■ **Required work**: In the listing below, find the line that contains "ATOM 5 O O ." and the line that contains "ATOM 10 C CA". Quote both and every line between them, exactly, and nothing more.

(Data for this exercise Opens)

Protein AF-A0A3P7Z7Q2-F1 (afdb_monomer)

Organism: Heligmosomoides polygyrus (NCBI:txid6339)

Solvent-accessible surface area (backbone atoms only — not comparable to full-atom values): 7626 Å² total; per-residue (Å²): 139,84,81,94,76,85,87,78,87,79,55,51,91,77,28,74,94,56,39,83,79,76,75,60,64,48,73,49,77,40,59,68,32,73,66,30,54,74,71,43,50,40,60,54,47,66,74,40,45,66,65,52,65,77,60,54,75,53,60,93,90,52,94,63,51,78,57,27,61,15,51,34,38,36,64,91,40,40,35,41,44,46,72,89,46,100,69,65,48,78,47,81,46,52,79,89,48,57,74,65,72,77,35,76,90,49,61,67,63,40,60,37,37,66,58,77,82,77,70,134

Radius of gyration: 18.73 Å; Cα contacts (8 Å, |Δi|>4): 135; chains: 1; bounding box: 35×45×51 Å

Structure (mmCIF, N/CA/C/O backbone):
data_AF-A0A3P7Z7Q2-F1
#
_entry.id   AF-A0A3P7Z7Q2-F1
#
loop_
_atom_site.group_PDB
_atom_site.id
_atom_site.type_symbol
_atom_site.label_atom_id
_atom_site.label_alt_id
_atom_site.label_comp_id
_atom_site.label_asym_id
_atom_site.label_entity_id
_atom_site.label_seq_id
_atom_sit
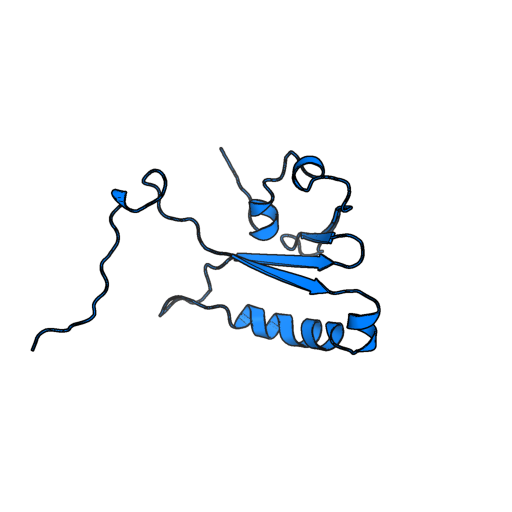e.pdbx_PDB_ins_code
_atom_site.Cartn_x
_atom_site.Cartn_y
_atom_site.Cartn_z
_atom_site.occupancy
_atom_site.B_iso_or_equiv
_atom_site.auth_seq_id
_atom_site.auth_comp_id
_atom_site.auth_asym_id
_atom_site.auth_atom_id
_atom_site.pdbx_PDB_model_num
ATOM 1 N N . MET A 1 1 ? 9.353 -22.217 -37.262 1.00 55.84 1 MET A N 1
ATOM 2 C CA . MET A 1 1 ? 8.166 -22.102 -36.389 1.00 55.84 1 MET A CA 1
ATOM 3 C C . MET A 1 1 ? 8.123 -20.654 -35.929 1.00 55.84 1 MET A C 1
ATOM 5 O O . MET A 1 1 ? 9.083 -20.232 -35.301 1.00 55.84 1 MET A O 1
ATOM 9 N N . PHE A 1 2 ? 7.126 -19.872 -36.344 1.00 81.88 2 PHE A N 1
ATOM 10 C CA . PHE A 1 2 ? 6.980 -18.474 -35.914 1.00 81.88 2 PHE A CA 1
ATOM 11 C C . PHE A 1 2 ? 6.011 -18.408 -34.726 1.00 81.88 2 PHE A C 1
ATOM 13 O O . PHE A 1 2 ? 5.070 -19.198 -34.668 1.00 81.88 2 PHE A O 1
ATOM 20 N N . LEU A 1 3 ? 6.266 -17.505 -33.777 1.00 90.12 3 LEU A N 1
ATOM 21 C CA . LEU A 1 3 ? 5.399 -17.263 -32.619 1.00 90.12 3 LEU A CA 1
ATOM 22 C C . LEU A 1 3 ? 4.276 -16.288 -33.006 1.00 90.12 3 LEU A C 1
ATOM 24 O O . LEU A 1 3 ? 4.523 -15.325 -33.726 1.00 90.12 3 LEU A O 1
ATOM 28 N N . GLY A 1 4 ? 3.054 -16.532 -32.522 1.00 94.69 4 GLY A N 1
ATOM 29 C CA . GLY A 1 4 ? 1.893 -15.655 -32.747 1.00 94.69 4 GLY A CA 1
ATOM 30 C C . GLY A 1 4 ? 1.723 -14.540 -31.707 1.00 94.69 4 GLY A C 1
ATOM 31 O O . GLY A 1 4 ? 0.901 -13.652 -31.903 1.00 94.69 4 GLY A O 1
ATOM 32 N N . ALA A 1 5 ? 2.488 -14.581 -30.614 1.00 94.44 5 ALA A N 1
ATOM 33 C CA . ALA A 1 5 ? 2.464 -13.597 -29.536 1.00 94.44 5 ALA A CA 1
ATOM 34 C C . ALA A 1 5 ? 3.897 -13.252 -29.127 1.00 94.44 5 ALA A C 1
ATOM 36 O O . ALA A 1 5 ? 4.741 -14.143 -29.006 1.00 94.44 5 ALA A O 1
ATOM 37 N N . TYR A 1 6 ? 4.165 -11.961 -28.968 1.00 93.19 6 TYR A N 1
ATOM 38 C CA . TYR A 1 6 ? 5.481 -11.422 -28.664 1.00 93.19 6 TYR A CA 1
ATOM 39 C C . TYR A 1 6 ? 5.343 -9.986 -28.151 1.00 93.19 6 TYR A C 1
ATOM 41 O O . TYR A 1 6 ? 4.342 -9.317 -28.410 1.00 93.19 6 TYR A O 1
ATOM 49 N N . GLU A 1 7 ? 6.352 -9.525 -27.421 1.00 93.31 7 GLU A N 1
ATOM 50 C CA . GLU A 1 7 ? 6.386 -8.199 -26.809 1.00 93.31 7 GLU A CA 1
ATOM 51 C C . GLU A 1 7 ? 7.472 -7.343 -27.462 1.00 93.31 7 GLU A C 1
ATOM 53 O O . GLU A 1 7 ? 8.529 -7.837 -27.862 1.00 93.31 7 GLU A O 1
ATOM 58 N N . PHE A 1 8 ? 7.204 -6.044 -27.577 1.00 92.94 8 PHE A N 1
ATOM 59 C CA . PHE A 1 8 ? 8.145 -5.064 -28.104 1.00 92.94 8 PHE A CA 1
ATOM 60 C C
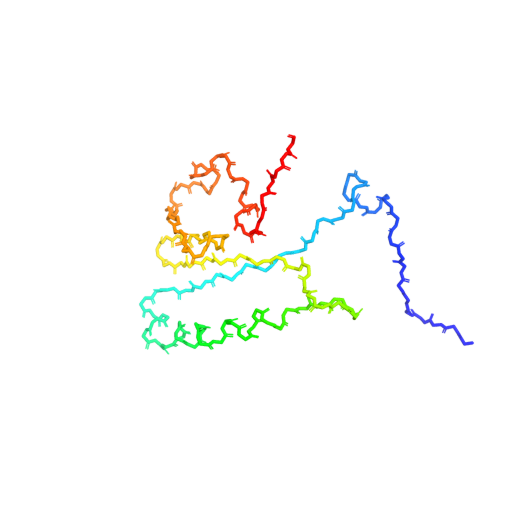 . PHE A 1 8 ? 8.500 -4.035 -27.044 1.00 92.94 8 PHE A C 1
ATOM 62 O O . PHE A 1 8 ? 7.655 -3.601 -26.264 1.00 92.94 8 PHE A O 1
ATOM 69 N N . ILE A 1 9 ? 9.741 -3.561 -27.099 1.00 92.88 9 ILE A N 1
ATOM 70 C CA . ILE A 1 9 ? 10.177 -2.430 -26.289 1.00 92.88 9 ILE A CA 1
ATOM 71 C C . ILE A 1 9 ? 9.597 -1.149 -26.893 1.00 92.88 9 ILE A C 1
ATOM 73 O O . ILE A 1 9 ? 9.895 -0.786 -28.035 1.00 92.88 9 ILE A O 1
ATOM 77 N N . ALA A 1 10 ? 8.772 -0.452 -26.116 1.00 92.31 10 ALA A N 1
ATOM 78 C CA . ALA A 1 10 ? 8.188 0.816 -26.521 1.00 92.31 10 ALA A CA 1
ATOM 79 C C . ALA A 1 10 ? 9.268 1.908 -26.638 1.00 92.31 10 ALA A C 1
ATOM 81 O O . ALA A 1 10 ? 10.023 2.180 -25.706 1.00 92.31 10 ALA A O 1
ATOM 82 N N . THR A 1 11 ? 9.336 2.566 -27.796 1.00 94.00 11 THR A N 1
ATOM 83 C CA . THR A 1 11 ? 10.202 3.742 -28.009 1.00 94.00 11 THR A CA 1
ATOM 84 C C . THR A 1 11 ? 9.583 5.013 -27.414 1.00 94.00 11 THR A C 1
ATOM 86 O O . THR A 1 11 ? 8.369 5.077 -27.253 1.00 94.00 11 THR A O 1
ATOM 89 N N . LYS A 1 12 ? 10.378 6.073 -27.192 1.00 92.06 12 LYS A N 1
ATOM 90 C CA . LYS A 1 12 ? 9.942 7.329 -26.533 1.00 92.06 12 LYS A CA 1
ATOM 91 C C . LYS A 1 12 ? 8.661 7.966 -27.089 1.00 92.06 12 LYS A C 1
ATOM 93 O O . LYS A 1 12 ? 7.918 8.567 -26.329 1.00 92.06 12 LYS A O 1
ATOM 98 N N . GLN A 1 13 ? 8.383 7.821 -28.385 1.00 92.81 13 GLN A N 1
ATOM 99 
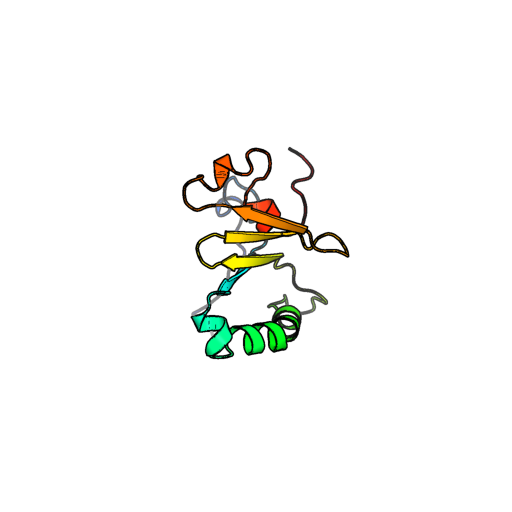C CA . GLN A 1 13 ? 7.149 8.319 -29.017 1.00 92.81 13 GLN A CA 1
ATOM 100 C C . GLN A 1 13 ? 5.858 7.695 -28.454 1.00 92.81 13 GLN A C 1
ATOM 102 O O . GLN A 1 13 ? 4.792 8.281 -28.601 1.00 92.81 13 GLN A O 1
ATOM 107 N N . TYR A 1 14 ? 5.949 6.530 -27.804 1.00 91.69 14 TYR A N 1
ATOM 108 C CA . TYR A 1 14 ? 4.826 5.880 -27.122 1.00 91.69 14 TYR A CA 1
ATOM 109 C C . TYR A 1 14 ? 4.667 6.341 -25.667 1.00 91.69 14 TYR A C 1
ATOM 111 O O . TYR A 1 14 ? 3.690 5.975 -25.017 1.00 91.69 14 TYR A O 1
ATOM 119 N N . CYS A 1 15 ? 5.602 7.136 -25.141 1.00 91.94 15 CYS A N 1
ATOM 120 C CA . CYS A 1 15 ? 5.562 7.606 -23.764 1.00 91.94 15 CYS A CA 1
ATOM 121 C C . CYS A 1 15 ? 4.987 9.028 -23.681 1.00 91.94 15 CYS A C 1
ATOM 123 O O . CYS A 1 15 ? 5.248 9.878 -24.537 1.00 91.94 15 CYS A O 1
ATOM 125 N N . LYS A 1 16 ? 4.224 9.313 -22.619 1.00 88.00 16 LYS A N 1
ATOM 126 C CA . LYS A 1 16 ? 3.629 10.636 -22.383 1.00 88.00 16 LYS A CA 1
ATOM 127 C C . LYS A 1 16 ? 4.729 11.703 -22.347 1.00 88.00 16 LYS A C 1
ATOM 129 O O . LYS A 1 16 ? 5.677 11.598 -21.575 1.00 88.00 16 LYS A O 
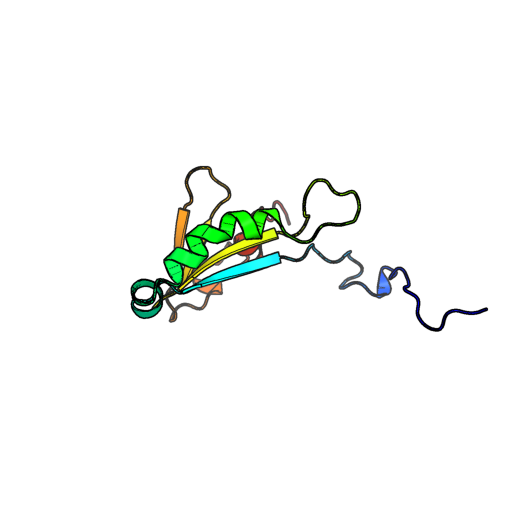1
ATOM 134 N N . ASN A 1 17 ? 4.600 12.727 -23.191 1.00 90.50 17 ASN A N 1
ATOM 135 C CA . ASN A 1 17 ? 5.575 13.815 -23.343 1.00 90.50 17 ASN A CA 1
ATOM 136 C C . ASN A 1 17 ? 7.003 13.347 -23.703 1.00 90.50 17 ASN A C 1
ATOM 138 O O . ASN A 1 17 ? 7.966 14.068 -23.461 1.00 90.50 17 ASN A O 1
ATOM 142 N N . GLY A 1 18 ? 7.166 12.139 -24.256 1.00 87.62 18 GLY A N 1
ATOM 143 C CA . GLY A 1 18 ? 8.482 11.583 -24.588 1.00 87.62 18 GLY A CA 1
ATOM 144 C C . GLY A 1 18 ? 9.338 11.184 -23.379 1.00 87.62 18 GLY A C 1
ATOM 145 O O . GLY A 1 18 ? 10.506 10.822 -23.556 1.00 87.62 18 GLY A O 1
ATOM 146 N N . LEU A 1 19 ? 8.775 11.240 -22.168 1.00 88.19 19 LEU A N 1
ATOM 147 C CA . LEU A 1 19 ? 9.436 10.875 -20.919 1.00 88.19 19 LEU A CA 1
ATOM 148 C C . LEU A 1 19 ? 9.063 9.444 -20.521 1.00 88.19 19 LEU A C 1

(Data for this exercise Closes)

■ **The completed task**:
ATOM 5 O O . MET A 1 1 ? 9.083 -20.232 -35.301 1.00 55.84 1 MET A O 1
ATOM 9 N N . PHE A 1 2 ? 7.126 -19.872 -36.344 1.00 81.88 2 PHE A N 1
ATOM 10 C CA . PHE A 1 2 ? 6.980 -18.474 -35.914 1.00 81.88 2 PHE A CA 1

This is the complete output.